Lacking relief and apparently struggling with resupply, Russian troops around the bridgehead seem to be getting desperate. With more and more of their tanks, fighting vehicles and rocket-launchers falling victim to Ukraine’s speedy first-person-view drones, the Russians in the south reportedly have crafted an improvised rocket-launcher that might be one of the most awkward weapons in Russia’s 22-month wider war on Ukraine.

It’s an unarmored transport truck with a launcher for naval anti-submarine rockets bolted to its back.

The truck with its crudely-attached RBU-6000 launcher appears in a photo that circulated on social media last week. It’s not the first improvised RBU-6000 vehicle the Russians have fielded, but it definitely is the worst.

In September, a photo appeared on social media depicting an MT-LB tractor with an RBU-6000 attached to its hull. The armored MT-LB at least is a reasonably solid platform for a launcher. On the truck, the attached RBU-6000 apparently is braced with lumber.

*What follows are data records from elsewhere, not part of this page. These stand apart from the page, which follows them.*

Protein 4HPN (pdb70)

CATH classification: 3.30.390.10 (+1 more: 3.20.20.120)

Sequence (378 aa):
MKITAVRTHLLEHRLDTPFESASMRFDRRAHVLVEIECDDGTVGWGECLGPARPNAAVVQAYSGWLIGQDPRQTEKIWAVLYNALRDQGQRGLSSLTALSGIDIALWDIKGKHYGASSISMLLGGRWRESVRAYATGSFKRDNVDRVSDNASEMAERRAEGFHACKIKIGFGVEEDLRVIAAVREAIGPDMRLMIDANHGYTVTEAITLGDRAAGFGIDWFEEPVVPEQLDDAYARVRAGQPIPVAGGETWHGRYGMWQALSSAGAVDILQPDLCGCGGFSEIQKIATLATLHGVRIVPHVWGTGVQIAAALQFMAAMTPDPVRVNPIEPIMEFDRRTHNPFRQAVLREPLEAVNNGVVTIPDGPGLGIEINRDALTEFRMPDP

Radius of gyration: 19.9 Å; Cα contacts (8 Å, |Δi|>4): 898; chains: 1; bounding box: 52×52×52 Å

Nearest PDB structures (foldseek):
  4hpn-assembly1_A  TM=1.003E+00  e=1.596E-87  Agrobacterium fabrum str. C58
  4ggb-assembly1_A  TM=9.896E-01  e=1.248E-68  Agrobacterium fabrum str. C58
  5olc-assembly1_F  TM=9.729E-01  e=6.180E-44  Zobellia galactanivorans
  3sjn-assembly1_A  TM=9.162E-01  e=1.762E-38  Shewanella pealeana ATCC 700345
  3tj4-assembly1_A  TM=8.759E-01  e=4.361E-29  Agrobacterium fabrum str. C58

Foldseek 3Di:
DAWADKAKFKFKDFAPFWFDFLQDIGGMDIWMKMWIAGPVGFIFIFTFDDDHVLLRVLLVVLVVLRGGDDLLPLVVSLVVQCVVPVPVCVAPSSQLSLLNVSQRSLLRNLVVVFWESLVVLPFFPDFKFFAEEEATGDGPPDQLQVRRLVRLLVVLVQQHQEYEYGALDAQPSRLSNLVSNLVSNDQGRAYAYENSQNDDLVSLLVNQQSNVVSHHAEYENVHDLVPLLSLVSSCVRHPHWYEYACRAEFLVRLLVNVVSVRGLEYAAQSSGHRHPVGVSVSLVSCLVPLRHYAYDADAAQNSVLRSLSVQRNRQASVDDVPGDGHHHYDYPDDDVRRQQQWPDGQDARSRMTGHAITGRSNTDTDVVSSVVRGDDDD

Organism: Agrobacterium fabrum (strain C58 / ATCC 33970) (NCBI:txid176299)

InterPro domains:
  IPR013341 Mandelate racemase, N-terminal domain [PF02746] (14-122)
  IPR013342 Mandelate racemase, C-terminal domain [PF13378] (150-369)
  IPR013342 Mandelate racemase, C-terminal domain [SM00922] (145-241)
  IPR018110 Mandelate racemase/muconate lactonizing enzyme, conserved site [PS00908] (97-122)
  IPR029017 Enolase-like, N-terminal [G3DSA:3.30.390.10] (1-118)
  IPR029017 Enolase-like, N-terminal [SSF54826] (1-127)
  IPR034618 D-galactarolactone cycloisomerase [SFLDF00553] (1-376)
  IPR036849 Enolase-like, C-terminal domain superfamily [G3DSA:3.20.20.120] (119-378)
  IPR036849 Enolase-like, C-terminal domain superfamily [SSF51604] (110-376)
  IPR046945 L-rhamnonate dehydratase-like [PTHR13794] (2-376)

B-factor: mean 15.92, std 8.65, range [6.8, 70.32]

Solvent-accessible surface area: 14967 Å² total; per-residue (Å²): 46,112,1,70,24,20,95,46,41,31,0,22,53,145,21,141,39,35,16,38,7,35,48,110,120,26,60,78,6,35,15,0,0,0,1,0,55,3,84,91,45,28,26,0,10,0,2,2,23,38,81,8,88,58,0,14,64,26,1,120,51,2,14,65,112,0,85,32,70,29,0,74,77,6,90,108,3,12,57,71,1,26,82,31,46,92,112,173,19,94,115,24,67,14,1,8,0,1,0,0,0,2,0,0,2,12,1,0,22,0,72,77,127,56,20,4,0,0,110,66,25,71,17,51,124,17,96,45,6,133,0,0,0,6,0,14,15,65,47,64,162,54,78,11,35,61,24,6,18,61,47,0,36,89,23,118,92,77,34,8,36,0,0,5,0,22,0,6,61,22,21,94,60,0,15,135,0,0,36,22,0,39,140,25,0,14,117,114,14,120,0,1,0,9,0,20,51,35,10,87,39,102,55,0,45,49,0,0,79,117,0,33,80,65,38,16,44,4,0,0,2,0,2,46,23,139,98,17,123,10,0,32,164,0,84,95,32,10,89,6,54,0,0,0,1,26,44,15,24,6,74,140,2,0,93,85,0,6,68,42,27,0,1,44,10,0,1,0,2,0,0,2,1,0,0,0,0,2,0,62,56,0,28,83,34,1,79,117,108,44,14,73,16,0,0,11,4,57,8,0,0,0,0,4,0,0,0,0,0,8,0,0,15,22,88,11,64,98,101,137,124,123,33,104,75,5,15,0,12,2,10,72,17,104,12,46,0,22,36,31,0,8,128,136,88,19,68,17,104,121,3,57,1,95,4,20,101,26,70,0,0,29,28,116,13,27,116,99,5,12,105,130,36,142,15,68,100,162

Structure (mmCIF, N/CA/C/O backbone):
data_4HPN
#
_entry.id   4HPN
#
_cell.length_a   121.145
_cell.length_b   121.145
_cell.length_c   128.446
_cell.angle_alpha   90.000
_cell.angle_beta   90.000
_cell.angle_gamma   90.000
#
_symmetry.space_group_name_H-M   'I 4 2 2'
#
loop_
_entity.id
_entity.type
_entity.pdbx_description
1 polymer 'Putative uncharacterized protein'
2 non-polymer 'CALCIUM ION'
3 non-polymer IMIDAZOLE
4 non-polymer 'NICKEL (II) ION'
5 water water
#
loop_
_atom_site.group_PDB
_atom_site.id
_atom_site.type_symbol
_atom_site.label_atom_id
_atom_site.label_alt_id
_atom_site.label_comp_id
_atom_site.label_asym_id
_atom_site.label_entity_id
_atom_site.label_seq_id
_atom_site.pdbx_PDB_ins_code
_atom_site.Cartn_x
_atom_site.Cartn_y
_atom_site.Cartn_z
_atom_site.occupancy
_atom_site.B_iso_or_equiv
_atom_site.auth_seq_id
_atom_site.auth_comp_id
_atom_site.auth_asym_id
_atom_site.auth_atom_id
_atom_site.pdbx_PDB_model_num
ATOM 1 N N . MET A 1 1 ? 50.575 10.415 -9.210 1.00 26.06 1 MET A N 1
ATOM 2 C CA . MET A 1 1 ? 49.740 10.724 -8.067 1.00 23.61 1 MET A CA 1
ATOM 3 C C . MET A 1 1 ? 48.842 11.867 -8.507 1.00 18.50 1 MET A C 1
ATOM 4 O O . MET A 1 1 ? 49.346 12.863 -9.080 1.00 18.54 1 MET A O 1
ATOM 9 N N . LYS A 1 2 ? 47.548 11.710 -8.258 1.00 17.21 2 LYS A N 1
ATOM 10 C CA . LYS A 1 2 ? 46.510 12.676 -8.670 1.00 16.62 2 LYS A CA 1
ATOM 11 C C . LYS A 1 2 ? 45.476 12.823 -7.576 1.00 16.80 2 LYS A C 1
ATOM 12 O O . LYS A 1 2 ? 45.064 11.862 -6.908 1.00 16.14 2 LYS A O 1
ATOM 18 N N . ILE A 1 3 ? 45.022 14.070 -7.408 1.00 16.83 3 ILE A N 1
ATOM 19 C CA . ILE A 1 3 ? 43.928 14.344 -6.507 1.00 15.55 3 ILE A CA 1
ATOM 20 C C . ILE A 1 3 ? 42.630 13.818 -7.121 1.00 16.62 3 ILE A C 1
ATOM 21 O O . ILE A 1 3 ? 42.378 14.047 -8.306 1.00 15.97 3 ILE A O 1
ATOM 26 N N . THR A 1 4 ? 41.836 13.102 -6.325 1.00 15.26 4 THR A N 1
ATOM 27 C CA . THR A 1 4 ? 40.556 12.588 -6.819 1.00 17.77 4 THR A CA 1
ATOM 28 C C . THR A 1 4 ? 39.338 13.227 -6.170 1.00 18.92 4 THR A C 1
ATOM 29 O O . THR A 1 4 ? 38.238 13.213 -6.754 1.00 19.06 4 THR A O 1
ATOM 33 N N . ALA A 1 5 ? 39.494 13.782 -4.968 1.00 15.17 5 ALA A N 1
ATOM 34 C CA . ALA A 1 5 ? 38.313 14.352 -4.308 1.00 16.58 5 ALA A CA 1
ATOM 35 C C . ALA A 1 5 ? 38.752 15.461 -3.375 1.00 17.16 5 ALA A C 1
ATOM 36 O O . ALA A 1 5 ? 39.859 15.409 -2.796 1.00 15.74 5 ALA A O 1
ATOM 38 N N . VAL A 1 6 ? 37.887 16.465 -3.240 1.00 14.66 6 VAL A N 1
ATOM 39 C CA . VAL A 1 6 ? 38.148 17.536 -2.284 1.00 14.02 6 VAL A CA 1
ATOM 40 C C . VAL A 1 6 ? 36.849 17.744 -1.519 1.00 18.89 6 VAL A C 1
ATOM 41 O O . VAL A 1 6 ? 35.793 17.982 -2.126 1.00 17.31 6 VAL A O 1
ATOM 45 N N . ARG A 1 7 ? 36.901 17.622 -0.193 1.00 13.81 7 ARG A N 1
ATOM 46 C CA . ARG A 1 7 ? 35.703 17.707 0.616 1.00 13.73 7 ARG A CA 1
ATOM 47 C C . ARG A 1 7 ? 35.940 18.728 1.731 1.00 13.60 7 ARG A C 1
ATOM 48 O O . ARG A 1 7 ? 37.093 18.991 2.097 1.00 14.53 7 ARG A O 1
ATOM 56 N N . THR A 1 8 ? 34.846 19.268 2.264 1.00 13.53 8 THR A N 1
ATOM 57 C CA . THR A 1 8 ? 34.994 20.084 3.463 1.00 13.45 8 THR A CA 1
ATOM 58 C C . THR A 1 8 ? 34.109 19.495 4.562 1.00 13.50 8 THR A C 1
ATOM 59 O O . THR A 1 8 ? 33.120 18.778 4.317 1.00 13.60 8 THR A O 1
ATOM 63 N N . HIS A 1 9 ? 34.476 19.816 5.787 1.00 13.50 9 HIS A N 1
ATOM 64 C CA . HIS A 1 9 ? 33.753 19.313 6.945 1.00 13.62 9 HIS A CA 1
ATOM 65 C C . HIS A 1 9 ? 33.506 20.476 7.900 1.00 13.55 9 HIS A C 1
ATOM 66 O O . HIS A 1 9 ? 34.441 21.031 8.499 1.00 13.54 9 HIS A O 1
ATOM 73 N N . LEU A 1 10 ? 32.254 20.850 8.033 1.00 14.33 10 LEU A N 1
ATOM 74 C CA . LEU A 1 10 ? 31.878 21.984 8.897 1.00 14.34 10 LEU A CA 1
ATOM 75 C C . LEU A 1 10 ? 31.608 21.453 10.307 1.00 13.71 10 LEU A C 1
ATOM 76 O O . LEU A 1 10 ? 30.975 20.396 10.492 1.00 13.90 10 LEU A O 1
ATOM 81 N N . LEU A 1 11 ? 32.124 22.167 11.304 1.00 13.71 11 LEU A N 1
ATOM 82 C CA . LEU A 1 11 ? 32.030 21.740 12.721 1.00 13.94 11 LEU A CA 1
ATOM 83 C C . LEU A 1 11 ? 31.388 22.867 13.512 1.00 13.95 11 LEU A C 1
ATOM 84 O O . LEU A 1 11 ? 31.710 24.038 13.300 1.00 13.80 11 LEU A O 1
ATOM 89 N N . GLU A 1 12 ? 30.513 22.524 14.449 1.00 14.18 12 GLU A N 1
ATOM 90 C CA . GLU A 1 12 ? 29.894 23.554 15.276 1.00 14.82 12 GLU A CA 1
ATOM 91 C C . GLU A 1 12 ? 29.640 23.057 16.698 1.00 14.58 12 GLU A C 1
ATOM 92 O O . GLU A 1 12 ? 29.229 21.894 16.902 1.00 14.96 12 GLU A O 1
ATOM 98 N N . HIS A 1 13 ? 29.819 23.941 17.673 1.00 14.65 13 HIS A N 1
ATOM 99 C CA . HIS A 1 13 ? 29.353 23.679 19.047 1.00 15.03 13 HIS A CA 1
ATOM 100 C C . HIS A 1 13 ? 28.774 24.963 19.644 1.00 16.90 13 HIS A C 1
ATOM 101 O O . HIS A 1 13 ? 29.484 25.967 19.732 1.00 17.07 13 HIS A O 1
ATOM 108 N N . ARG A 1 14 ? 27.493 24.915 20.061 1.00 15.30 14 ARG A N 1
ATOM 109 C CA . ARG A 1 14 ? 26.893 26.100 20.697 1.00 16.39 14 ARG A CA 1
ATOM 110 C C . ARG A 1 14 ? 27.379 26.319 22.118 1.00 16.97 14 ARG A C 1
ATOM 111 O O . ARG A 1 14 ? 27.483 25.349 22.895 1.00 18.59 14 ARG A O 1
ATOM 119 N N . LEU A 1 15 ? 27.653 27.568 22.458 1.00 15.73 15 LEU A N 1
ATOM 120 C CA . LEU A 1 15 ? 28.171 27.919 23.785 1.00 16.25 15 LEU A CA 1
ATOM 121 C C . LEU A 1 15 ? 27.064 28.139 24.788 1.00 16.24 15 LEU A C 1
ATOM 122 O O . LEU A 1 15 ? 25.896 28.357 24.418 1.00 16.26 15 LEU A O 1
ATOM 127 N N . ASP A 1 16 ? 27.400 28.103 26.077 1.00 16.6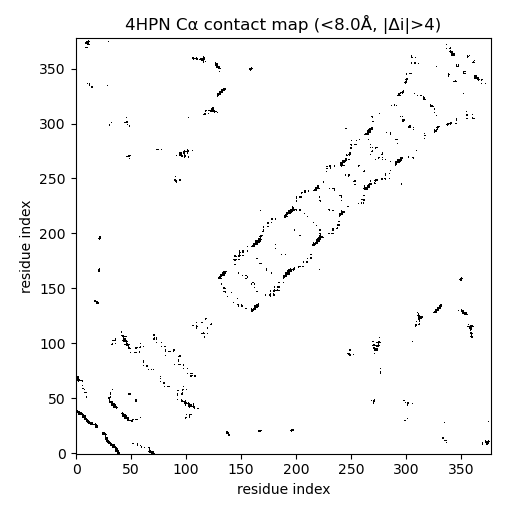0 16 ASP A N 1
ATOM 128 C CA . ASP A 1 16 ? 26.380 28.415 27.056 1.00 17.46 16 ASP A CA 1
ATOM 129 C C . ASP A 1 16 ? 25.912 29.872 27.043 1.00 16.92 16 ASP A C 1
ATOM 130 O O . ASP A 1 16 ? 24.739 30.160 27.405 1.00 17.18 16 ASP A O 1
ATOM 135 N N . THR A 1 17 ? 26.804 30.778 26.632 1.00 18.13 17 THR A N 1
ATOM 136 C CA . THR A 1 17 ? 26.443 32.195 26.578 1.00 16.59 17 THR A CA 1
ATOM 137 C C . THR A 1 17 ? 27.364 32.774 25.531 1.00 16.20 17 THR A C 1
ATOM 138 O O . THR A 1 17 ? 28.412 32.212 25.293 1.00 16.06 17 THR A O 1
ATOM 142 N N . PRO A 1 18 ? 26.970 33.869 24.866 1.00 17.42 18 PRO A N 1
ATOM 143 C CA . PRO A 1 18 ? 27.849 34.341 23.803 1.00 16.72 18 PRO A CA 1
ATOM 144 C C . PRO A 1 18 ? 29.169 34.913 24.334 1.00 19.32 18 PRO A C 1
ATOM 145 O O . PRO A 1 18 ? 29.251 35.380 25.491 1.00 17.21 18 PRO A O 1
ATOM 149 N N . PHE A 1 19 ? 30.196 34.829 23.493 1.00 16.37 19 PHE A N 1
ATOM 150 C CA . PHE A 1 19 ? 31.537 35.327 23.832 1.00 15.78 19 PHE A CA 1
ATOM 151 C C . PHE A 1 19 ? 31.736 36.597 22.990 1.00 16.87 19 PHE A C 1
ATOM 152 O O . PHE A 1 19 ? 31.406 36.637 21.801 1.00 18.89 19 PHE A O 1
ATOM 160 N N . GLU A 1 20 ? 32.290 37.634 23.590 1.00 16.03 20 GLU A N 1
ATOM 161 C CA . GLU A 1 20 ? 32.502 38.882 22.852 1.00 18.90 20 GLU A CA 1
ATOM 162 C C . GLU A 1 20 ? 33.948 39.355 22.924 1.00 16.96 20 GLU A C 1
ATOM 163 O O . GLU A 1 20 ? 34.564 39.359 23.990 1.00 16.63 20 GLU A O 1
ATOM 169 N N . SER A 1 21 ? 34.505 39.750 21.778 1.00 16.28 21 SER A N 1
ATOM 170 C CA . SER A 1 21 ? 35.746 40.522 21.761 1.00 16.64 21 SER A CA 1
ATOM 171 C C . SER A 1 21 ? 35.346 41.932 21.366 1.00 18.76 21 SER A C 1
ATOM 172 O O . SER A 1 21 ? 34.170 42.219 21.200 1.00 17.52 21 SER A O 1
ATOM 175 N N . ALA A 1 22 ? 36.311 42.842 21.228 1.00 17.28 22 ALA A N 1
ATOM 176 C CA . ALA A 1 22 ? 35.934 44.143 20.728 1.00 20.99 22 ALA A CA 1
ATOM 177 C C . ALA A 1 22 ? 35.554 43.921 19.223 1.00 20.55 22 ALA A C 1
ATOM 178 O O . ALA A 1 22 ? 34.801 44.655 18.674 1.00 26.09 22 ALA A O 1
ATOM 180 N N . SER A 1 23 ? 36.020 42.881 18.559 1.00 27.17 23 SER A N 1
ATOM 181 C CA . SER A 1 23 ? 35.774 42.881 17.120 1.00 29.31 23 SER A CA 1
ATOM 182 C C . SER A 1 23 ? 34.549 42.008 16.706 1.00 33.93 23 SER A C 1
ATOM 183 O O . SER A 1 23 ? 34.145 41.977 15.527 1.00 31.39 23 SER A O 1
ATOM 186 N N . MET A 1 24 ? 33.918 41.332 17.664 1.00 27.86 24 MET A N 1
ATOM 187 C CA . MET A 1 24 ? 32.963 40.297 17.250 1.00 25.32 24 MET A CA 1
ATOM 188 C C . MET A 1 24 ? 32.207 39.724 18.447 1.00 23.13 24 MET A C 1
ATOM 189 O O . MET A 1 24 ? 32.698 39.739 19.551 1.00 20.22 24 MET A O 1
ATOM 194 N N . ARG A 1 25 ? 30.986 39.262 18.224 1.00 20.14 25 ARG A N 1
ATOM 195 C CA . ARG A 1 25 ? 30.255 38.552 19.274 1.00 16.46 25 ARG A CA 1
ATOM 196 C C . ARG A 1 25 ? 29.772 37.269 18.631 1.00 21.51 25 ARG A C 1
ATOM 197 O O . ARG A 1 25 ? 29.272 37.277 17.494 1.00 22.18 25 ARG A O 1
ATOM 205 N N . PHE A 1 26 ? 29.989 36.143 19.286 1.00 18.05 26 PHE A N 1
ATOM 206 C CA . PHE A 1 26 ? 29.615 34.876 18.689 1.00 20.18 26 PHE A CA 1
ATOM 207 C C . PHE A 1 26 ? 29.036 33.944 19.732 1.00 20.20 26 PHE A C 1
ATOM 208 O O . PHE A 1 26 ? 29.388 34.027 20.914 1.00 20.27 26 PHE A O 1
ATOM 216 N N . ASP A 1 27 ? 28.150 33.051 19.303 1.00 15.88 27 ASP A N 1
ATOM 217 C CA . ASP A 1 27 ? 27.518 32.178 20.260 1.00 15.97 27 ASP A CA 1
ATOM 218 C C . ASP A 1 27 ? 27.800 30.700 20.014 1.00 15.82 27 ASP A C 1
ATOM 219 O O . ASP A 1 27 ? 27.162 29.812 20.632 1.00 16.82 27 ASP A O 1
ATOM 224 N N . ARG A 1 28 ? 28.749 30.426 19.133 1.00 15.04 28 ARG A N 1
ATOM 225 C CA . ARG A 1 28 ? 29.107 29.061 18.839 1.00 17.18 28 ARG A CA 1
ATOM 226 C C . ARG A 1 28 ? 30.538 29.030 18.350 1.00 14.98 28 ARG A C 1
ATOM 227 O O . ARG A 1 28 ? 31.075 30.045 17.874 1.00 18.45 28 ARG A O 1
ATOM 235 N N . ARG A 1 29 ? 31.178 27.888 18.550 1.00 13.26 29 ARG A N 1
ATOM 236 C CA . ARG A 1 29 ? 32.449 27.602 17.918 1.00 11.46 29 ARG A CA 1
ATOM 237 C C . ARG A 1 29 ? 32.124 27.038 16.533 1.00 13.84 29 ARG A C 1
ATOM 238 O O . ARG A 1 29 ? 31.388 26.084 16.461 1.00 14.07 29 ARG A O 1
ATOM 246 N N . ALA A 1 30 ? 32.646 27.603 15.455 1.00 11.47 30 ALA A N 1
ATOM 247 C CA . ALA A 1 30 ? 32.300 27.133 14.111 1.00 10.79 30 ALA A CA 1
ATOM 248 C C . ALA A 1 30 ? 33.572 27.119 13.283 1.00 13.47 30 ALA A C 1
ATOM 249 O O . ALA A 1 30 ? 34.253 28.177 13.172 1.00 15.20 30 ALA A O 1
ATOM 251 N N . HIS A 1 31 ? 33.913 25.950 12.726 1.00 11.73 31 HIS A N 1
ATOM 252 C CA . HIS A 1 31 ? 35.189 25.810 11.993 1.00 11.35 31 HIS A CA 1
ATOM 253 C C . HIS A 1 31 ? 34.961 24.951 10.758 1.00 10.19 31 HIS A C 1
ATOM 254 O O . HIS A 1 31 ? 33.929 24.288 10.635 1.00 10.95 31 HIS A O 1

The RBU-6000 is a 1961 update of a British innovation from World War II: the hedgehog, a bank of 24 65-pound mortars that warships would fire up to 900 feet ahead of the ships as they ran down Axis submarines. The mortars sank straight down and exploded on impact.

The RBU-6000 is a much more capable weapon. Its 12 250-pound RGB-60 rockets—each 213 millimeters in diameter—range more than three miles. While not terribly useful in an age of anti-submarine helicopters and submarine-fired cruise missiles, the RBU-6000 still equips most large Russian warships.

On land, the RBU-6000 basically functions as a very large mortar that’s capable of firing salvos. It’s not exactly useless—nor is it unprecedented. The British and Australian armies used hedgehogs in ground-to-ground roles during World War II. Current Russian doctrine allows for the use of ship-mounted RBU-6000s in the shore-bombardment role.

But don’t count on the RBU-6000 working very well from an armored tractor, to say nothing of working well from a lumber-braced truck. In its naval role, the RBU-6000 integrates with the Burya fire-control system. On a ground vehicle, it’s likely to be manually aimed … and wildly inaccurate.

Considering the havoc Ukrainian forces—FPV drones in particular—are wreaking on Russia’s purpose-built, fully-integrated and armored rocket-launchers around Krynky, the truck-mounted RBU-6000 probably won’t just fail to hit anything of value. It also will be extremely vulnerable to Ukrainian air-attack.